Extracted data Block Start

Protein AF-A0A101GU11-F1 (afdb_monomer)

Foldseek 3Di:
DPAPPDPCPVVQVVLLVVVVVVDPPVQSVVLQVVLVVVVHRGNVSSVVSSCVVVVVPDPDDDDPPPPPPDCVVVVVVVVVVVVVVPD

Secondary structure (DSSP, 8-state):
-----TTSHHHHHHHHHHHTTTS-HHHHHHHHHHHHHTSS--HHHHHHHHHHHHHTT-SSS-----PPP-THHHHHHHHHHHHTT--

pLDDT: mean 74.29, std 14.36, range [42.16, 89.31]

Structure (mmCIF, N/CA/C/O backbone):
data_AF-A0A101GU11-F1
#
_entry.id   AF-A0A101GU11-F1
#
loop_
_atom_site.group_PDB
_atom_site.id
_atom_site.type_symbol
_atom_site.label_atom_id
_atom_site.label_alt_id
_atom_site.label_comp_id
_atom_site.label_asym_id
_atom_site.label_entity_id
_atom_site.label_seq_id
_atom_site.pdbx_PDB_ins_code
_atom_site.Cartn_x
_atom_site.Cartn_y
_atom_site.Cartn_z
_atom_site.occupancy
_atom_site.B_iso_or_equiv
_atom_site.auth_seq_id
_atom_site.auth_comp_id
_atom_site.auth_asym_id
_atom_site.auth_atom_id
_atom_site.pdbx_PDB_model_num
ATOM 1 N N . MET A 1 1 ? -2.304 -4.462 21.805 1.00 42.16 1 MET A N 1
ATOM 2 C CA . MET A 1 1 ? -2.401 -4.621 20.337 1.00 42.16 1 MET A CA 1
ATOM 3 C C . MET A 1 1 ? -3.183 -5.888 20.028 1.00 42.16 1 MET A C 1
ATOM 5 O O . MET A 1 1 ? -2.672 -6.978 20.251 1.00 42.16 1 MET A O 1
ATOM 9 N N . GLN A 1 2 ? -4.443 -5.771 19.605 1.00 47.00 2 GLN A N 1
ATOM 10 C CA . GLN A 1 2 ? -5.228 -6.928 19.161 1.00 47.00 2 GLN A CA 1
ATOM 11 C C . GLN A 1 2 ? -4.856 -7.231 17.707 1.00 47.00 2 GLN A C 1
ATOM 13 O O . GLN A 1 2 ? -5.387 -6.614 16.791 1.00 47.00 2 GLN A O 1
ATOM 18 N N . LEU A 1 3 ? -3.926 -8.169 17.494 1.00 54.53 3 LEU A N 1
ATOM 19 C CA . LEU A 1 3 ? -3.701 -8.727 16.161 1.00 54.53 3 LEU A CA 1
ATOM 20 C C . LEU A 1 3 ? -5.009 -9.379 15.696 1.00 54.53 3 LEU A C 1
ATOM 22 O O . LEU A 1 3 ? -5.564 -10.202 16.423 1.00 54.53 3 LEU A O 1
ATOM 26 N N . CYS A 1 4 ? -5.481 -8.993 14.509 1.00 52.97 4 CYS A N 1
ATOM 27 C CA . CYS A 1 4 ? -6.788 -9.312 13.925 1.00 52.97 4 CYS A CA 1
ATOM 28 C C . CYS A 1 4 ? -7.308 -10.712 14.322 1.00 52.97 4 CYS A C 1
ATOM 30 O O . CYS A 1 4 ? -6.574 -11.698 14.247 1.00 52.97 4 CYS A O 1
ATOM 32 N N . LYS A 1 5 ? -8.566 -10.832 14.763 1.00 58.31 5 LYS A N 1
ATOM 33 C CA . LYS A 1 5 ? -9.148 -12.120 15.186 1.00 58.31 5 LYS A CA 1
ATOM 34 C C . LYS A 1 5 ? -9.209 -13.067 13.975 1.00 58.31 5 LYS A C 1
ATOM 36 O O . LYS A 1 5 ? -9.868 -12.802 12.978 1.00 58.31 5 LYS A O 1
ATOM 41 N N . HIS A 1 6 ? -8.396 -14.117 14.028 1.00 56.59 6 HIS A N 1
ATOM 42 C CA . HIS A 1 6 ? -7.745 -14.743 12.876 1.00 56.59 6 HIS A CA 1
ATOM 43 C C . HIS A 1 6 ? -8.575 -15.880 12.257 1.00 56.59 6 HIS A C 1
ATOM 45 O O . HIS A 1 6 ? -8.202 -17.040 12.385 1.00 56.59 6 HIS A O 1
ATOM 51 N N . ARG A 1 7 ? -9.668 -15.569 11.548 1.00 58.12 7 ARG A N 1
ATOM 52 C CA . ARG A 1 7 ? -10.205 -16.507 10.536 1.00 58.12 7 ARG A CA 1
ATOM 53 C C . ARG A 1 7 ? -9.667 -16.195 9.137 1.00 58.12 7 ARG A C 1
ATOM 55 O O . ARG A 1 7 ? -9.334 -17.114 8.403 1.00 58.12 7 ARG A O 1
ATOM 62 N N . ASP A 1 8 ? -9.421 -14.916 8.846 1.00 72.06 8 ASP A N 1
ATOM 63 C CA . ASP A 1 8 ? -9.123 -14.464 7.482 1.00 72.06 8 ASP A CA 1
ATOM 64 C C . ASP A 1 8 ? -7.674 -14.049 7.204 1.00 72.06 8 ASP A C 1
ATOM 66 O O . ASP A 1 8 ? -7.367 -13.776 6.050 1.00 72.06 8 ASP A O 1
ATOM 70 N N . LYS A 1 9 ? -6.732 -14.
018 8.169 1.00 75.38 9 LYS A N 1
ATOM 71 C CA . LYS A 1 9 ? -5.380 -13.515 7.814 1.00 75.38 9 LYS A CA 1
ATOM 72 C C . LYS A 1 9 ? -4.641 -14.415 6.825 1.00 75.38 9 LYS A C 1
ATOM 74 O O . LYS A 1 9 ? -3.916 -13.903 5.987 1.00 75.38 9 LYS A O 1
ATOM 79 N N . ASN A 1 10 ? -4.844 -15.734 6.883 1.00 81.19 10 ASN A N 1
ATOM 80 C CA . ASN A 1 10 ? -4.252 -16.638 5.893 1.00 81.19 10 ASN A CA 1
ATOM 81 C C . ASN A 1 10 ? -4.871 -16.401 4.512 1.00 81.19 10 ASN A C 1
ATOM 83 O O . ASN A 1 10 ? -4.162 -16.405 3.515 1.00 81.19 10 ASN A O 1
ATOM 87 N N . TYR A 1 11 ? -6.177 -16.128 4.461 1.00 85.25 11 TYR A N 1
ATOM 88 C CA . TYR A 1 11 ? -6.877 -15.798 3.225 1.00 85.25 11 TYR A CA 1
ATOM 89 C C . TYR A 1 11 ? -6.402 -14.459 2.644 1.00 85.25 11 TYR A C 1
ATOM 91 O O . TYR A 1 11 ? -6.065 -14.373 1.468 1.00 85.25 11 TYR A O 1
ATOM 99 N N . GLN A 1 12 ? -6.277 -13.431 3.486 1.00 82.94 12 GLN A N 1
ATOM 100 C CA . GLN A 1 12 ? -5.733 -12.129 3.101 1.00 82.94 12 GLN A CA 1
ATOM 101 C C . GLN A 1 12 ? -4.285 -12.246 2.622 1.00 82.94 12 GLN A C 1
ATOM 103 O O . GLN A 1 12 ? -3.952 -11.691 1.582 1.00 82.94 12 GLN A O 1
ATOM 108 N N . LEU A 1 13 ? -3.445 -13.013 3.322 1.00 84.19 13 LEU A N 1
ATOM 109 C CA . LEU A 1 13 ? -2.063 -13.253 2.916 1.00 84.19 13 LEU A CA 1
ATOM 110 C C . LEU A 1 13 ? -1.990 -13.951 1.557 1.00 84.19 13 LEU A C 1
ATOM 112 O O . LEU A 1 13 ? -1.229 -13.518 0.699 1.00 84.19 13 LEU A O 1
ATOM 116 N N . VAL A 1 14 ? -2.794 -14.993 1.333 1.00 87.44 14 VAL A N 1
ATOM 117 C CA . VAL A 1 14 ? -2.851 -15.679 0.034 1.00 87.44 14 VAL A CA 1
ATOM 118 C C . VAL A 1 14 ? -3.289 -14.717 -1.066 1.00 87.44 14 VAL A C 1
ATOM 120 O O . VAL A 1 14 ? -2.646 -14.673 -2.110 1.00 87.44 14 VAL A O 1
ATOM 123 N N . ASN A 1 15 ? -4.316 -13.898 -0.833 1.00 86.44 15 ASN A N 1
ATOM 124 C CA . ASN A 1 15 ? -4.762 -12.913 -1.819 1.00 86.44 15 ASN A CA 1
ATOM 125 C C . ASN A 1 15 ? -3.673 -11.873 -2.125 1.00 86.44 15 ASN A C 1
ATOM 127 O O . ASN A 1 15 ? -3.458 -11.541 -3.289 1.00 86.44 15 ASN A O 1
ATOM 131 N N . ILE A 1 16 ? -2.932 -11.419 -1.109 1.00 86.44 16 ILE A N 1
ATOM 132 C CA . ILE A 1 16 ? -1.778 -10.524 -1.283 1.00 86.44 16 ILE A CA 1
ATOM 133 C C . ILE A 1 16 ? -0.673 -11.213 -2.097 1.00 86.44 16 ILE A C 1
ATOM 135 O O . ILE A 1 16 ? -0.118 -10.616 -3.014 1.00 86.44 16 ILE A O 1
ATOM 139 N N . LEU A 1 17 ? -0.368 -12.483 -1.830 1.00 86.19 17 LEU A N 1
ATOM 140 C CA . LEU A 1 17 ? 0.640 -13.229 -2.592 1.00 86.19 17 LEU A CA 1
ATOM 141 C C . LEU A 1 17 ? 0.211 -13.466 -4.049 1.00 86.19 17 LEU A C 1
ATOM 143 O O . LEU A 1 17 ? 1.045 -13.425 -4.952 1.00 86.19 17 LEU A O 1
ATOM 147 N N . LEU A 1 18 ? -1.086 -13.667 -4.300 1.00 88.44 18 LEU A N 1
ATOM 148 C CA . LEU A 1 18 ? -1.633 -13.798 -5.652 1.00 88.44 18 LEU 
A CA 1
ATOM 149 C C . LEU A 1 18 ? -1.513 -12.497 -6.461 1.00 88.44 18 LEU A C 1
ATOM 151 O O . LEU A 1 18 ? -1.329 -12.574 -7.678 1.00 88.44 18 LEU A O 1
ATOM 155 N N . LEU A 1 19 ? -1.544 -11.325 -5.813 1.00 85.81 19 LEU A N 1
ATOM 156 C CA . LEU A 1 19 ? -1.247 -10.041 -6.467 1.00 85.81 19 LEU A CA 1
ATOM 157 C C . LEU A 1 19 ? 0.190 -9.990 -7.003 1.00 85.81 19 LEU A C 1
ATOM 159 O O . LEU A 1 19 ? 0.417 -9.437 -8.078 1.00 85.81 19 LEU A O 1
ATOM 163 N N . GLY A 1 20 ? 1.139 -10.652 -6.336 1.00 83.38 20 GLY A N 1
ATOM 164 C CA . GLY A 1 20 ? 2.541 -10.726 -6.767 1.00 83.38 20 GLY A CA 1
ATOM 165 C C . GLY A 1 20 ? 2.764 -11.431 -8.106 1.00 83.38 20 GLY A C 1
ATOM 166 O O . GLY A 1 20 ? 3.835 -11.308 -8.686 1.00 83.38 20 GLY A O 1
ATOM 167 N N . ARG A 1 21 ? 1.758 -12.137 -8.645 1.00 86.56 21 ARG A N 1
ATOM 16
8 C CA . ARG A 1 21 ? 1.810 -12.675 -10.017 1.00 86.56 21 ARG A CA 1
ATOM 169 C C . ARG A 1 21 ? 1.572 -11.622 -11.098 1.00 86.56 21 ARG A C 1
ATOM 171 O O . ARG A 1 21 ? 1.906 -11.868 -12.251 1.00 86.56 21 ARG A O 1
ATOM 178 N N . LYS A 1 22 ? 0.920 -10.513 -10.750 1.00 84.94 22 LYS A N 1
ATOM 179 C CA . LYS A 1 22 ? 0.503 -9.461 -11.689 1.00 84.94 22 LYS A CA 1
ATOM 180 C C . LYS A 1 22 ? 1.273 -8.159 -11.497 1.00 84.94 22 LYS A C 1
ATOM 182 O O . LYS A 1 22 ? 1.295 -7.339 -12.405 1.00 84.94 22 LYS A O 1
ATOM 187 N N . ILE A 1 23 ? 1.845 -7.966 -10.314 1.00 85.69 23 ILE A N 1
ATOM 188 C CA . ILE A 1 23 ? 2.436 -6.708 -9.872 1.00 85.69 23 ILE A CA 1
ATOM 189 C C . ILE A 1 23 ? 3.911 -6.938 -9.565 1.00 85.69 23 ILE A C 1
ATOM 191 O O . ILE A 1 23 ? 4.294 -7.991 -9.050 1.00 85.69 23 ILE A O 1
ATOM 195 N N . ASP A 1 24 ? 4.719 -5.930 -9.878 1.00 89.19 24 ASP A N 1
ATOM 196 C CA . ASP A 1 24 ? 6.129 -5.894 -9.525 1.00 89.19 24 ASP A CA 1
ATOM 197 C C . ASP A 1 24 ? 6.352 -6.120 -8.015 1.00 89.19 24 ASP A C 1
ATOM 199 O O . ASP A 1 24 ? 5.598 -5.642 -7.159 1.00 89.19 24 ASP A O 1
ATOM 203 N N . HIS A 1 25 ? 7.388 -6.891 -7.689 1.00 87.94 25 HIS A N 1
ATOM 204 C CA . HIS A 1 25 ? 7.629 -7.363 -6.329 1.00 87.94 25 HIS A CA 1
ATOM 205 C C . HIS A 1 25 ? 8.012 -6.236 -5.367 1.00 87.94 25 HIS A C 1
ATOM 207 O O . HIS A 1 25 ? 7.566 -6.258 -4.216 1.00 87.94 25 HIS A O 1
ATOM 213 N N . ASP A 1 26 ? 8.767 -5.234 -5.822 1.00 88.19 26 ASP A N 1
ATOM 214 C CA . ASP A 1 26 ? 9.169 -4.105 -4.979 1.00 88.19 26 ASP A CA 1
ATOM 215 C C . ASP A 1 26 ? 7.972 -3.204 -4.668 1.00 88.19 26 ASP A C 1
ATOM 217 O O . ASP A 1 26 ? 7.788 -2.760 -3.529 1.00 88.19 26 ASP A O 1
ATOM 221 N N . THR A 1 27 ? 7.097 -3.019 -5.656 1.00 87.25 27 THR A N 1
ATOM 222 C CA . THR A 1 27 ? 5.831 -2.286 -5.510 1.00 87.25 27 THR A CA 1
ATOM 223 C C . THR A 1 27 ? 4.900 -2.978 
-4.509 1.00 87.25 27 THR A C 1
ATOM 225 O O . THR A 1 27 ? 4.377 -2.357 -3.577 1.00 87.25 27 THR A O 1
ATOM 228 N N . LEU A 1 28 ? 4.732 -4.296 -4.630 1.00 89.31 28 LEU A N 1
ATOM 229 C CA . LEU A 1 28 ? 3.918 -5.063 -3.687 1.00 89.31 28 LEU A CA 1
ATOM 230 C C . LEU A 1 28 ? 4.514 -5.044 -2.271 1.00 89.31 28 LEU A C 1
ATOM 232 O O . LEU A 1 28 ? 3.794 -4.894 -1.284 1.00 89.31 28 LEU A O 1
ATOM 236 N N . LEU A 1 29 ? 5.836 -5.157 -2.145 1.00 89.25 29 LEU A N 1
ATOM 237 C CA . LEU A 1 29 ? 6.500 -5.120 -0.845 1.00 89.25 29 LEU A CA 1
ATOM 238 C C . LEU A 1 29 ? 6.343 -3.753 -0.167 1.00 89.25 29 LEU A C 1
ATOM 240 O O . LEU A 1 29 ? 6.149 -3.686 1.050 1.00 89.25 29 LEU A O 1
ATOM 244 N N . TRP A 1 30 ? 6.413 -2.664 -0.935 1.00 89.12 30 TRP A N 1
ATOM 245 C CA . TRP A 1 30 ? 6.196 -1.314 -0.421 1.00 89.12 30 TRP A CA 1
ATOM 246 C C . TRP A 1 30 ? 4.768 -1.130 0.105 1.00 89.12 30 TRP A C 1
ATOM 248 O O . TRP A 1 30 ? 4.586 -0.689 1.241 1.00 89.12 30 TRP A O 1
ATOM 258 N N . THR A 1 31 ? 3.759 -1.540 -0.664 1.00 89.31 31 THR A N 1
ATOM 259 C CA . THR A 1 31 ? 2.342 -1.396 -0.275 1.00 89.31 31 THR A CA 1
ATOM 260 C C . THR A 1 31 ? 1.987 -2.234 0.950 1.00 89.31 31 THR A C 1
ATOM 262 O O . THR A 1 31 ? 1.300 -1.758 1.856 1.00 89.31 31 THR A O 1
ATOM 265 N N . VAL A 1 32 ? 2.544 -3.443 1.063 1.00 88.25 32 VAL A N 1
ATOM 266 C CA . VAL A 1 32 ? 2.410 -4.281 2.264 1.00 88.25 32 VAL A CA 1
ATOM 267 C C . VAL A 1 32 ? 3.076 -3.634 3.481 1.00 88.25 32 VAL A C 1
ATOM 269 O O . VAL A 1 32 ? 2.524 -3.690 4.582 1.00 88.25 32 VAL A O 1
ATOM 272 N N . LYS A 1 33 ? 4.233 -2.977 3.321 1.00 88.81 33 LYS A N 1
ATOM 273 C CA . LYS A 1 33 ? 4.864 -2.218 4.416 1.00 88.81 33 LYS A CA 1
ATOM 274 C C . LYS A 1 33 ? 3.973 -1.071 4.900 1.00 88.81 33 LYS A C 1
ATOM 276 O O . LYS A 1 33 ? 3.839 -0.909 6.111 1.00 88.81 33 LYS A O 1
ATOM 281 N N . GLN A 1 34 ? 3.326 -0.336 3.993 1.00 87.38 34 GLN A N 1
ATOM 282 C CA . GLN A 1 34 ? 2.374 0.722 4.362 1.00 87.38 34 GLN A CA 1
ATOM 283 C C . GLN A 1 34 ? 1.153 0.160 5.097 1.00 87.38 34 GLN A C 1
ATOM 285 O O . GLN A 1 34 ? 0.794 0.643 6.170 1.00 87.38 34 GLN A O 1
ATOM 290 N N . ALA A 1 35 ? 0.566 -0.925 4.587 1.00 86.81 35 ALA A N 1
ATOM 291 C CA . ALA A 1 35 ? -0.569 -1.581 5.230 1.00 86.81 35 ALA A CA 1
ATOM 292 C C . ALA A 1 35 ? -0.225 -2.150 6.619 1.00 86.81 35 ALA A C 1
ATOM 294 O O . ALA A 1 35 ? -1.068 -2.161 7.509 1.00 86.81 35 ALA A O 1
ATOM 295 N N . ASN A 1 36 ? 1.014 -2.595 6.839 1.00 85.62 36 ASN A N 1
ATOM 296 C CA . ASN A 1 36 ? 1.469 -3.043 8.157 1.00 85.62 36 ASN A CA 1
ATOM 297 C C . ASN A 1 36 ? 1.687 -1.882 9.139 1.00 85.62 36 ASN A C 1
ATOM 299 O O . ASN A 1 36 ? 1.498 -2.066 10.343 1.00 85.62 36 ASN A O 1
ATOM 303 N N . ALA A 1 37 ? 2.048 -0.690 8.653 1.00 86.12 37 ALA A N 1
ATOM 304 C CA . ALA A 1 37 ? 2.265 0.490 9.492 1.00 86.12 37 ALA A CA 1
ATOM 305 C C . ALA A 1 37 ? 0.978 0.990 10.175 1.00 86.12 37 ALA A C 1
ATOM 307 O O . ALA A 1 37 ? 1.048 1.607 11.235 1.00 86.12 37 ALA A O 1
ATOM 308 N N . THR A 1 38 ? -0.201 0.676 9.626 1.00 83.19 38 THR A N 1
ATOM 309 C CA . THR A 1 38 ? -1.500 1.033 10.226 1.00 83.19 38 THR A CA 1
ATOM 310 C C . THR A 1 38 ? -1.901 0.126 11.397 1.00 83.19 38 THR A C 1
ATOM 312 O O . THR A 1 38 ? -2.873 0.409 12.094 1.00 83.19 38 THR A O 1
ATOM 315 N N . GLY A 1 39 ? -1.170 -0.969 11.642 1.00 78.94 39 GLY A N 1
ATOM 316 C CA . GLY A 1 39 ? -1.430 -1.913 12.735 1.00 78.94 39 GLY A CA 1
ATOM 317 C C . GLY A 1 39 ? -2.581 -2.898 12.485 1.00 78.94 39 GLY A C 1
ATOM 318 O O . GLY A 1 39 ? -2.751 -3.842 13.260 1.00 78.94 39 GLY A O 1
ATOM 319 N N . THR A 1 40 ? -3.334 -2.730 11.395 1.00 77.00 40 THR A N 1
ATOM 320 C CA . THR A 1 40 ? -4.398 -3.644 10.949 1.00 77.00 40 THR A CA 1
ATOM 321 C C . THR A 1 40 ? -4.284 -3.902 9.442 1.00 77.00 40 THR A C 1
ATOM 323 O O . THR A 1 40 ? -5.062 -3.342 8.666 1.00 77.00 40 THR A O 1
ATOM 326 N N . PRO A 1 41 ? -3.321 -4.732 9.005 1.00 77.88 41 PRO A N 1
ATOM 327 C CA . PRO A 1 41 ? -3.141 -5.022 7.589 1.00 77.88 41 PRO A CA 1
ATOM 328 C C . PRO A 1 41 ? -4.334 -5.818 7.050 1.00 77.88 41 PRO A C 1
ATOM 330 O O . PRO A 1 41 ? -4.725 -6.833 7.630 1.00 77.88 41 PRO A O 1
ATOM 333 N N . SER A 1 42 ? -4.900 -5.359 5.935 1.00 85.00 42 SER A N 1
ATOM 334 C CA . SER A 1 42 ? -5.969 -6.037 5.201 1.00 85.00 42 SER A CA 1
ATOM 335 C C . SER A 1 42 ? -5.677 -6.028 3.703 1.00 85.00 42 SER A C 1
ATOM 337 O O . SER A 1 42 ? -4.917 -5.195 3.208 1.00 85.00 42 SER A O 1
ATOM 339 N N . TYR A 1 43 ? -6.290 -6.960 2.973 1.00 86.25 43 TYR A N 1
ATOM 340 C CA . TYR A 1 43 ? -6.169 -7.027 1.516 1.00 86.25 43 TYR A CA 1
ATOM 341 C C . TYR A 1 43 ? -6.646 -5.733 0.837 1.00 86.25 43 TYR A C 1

Extracted data Block End

Lines from the one with "ATOM 333 N N" through the end of the data: set these down exactly, including both ends and nothing more.

ATOM 333 N N . SER A 1 42 ? -4.900 -5.359 5.935 1.00 85.00 42 SER A N 1
ATOM 334 C CA . SER A 1 42 ? -5.969 -6.037 5.201 1.00 85.00 42 SER A CA 1
ATOM 335 C C . SER A 1 42 ? -5.677 -6.028 3.703 1.00 85.00 42 SER A C 1
ATOM 337 O O . SER A 1 42 ? -4.917 -5.195 3.208 1.00 85.00 42 SER A O 1
ATOM 339 N N . TYR A 1 43 ? -6.290 -6.960 2.973 1.00 86.25 43 TYR A N 1
ATOM 340 C CA . TYR A 1 43 ? -6.169 -7.027 1.516 1.00 86.25 43 TYR A CA 1
ATOM 341 C C . TYR A 1 43 ? -6.646 -5.733 0.837 1.00 86.25 43 TYR A C 1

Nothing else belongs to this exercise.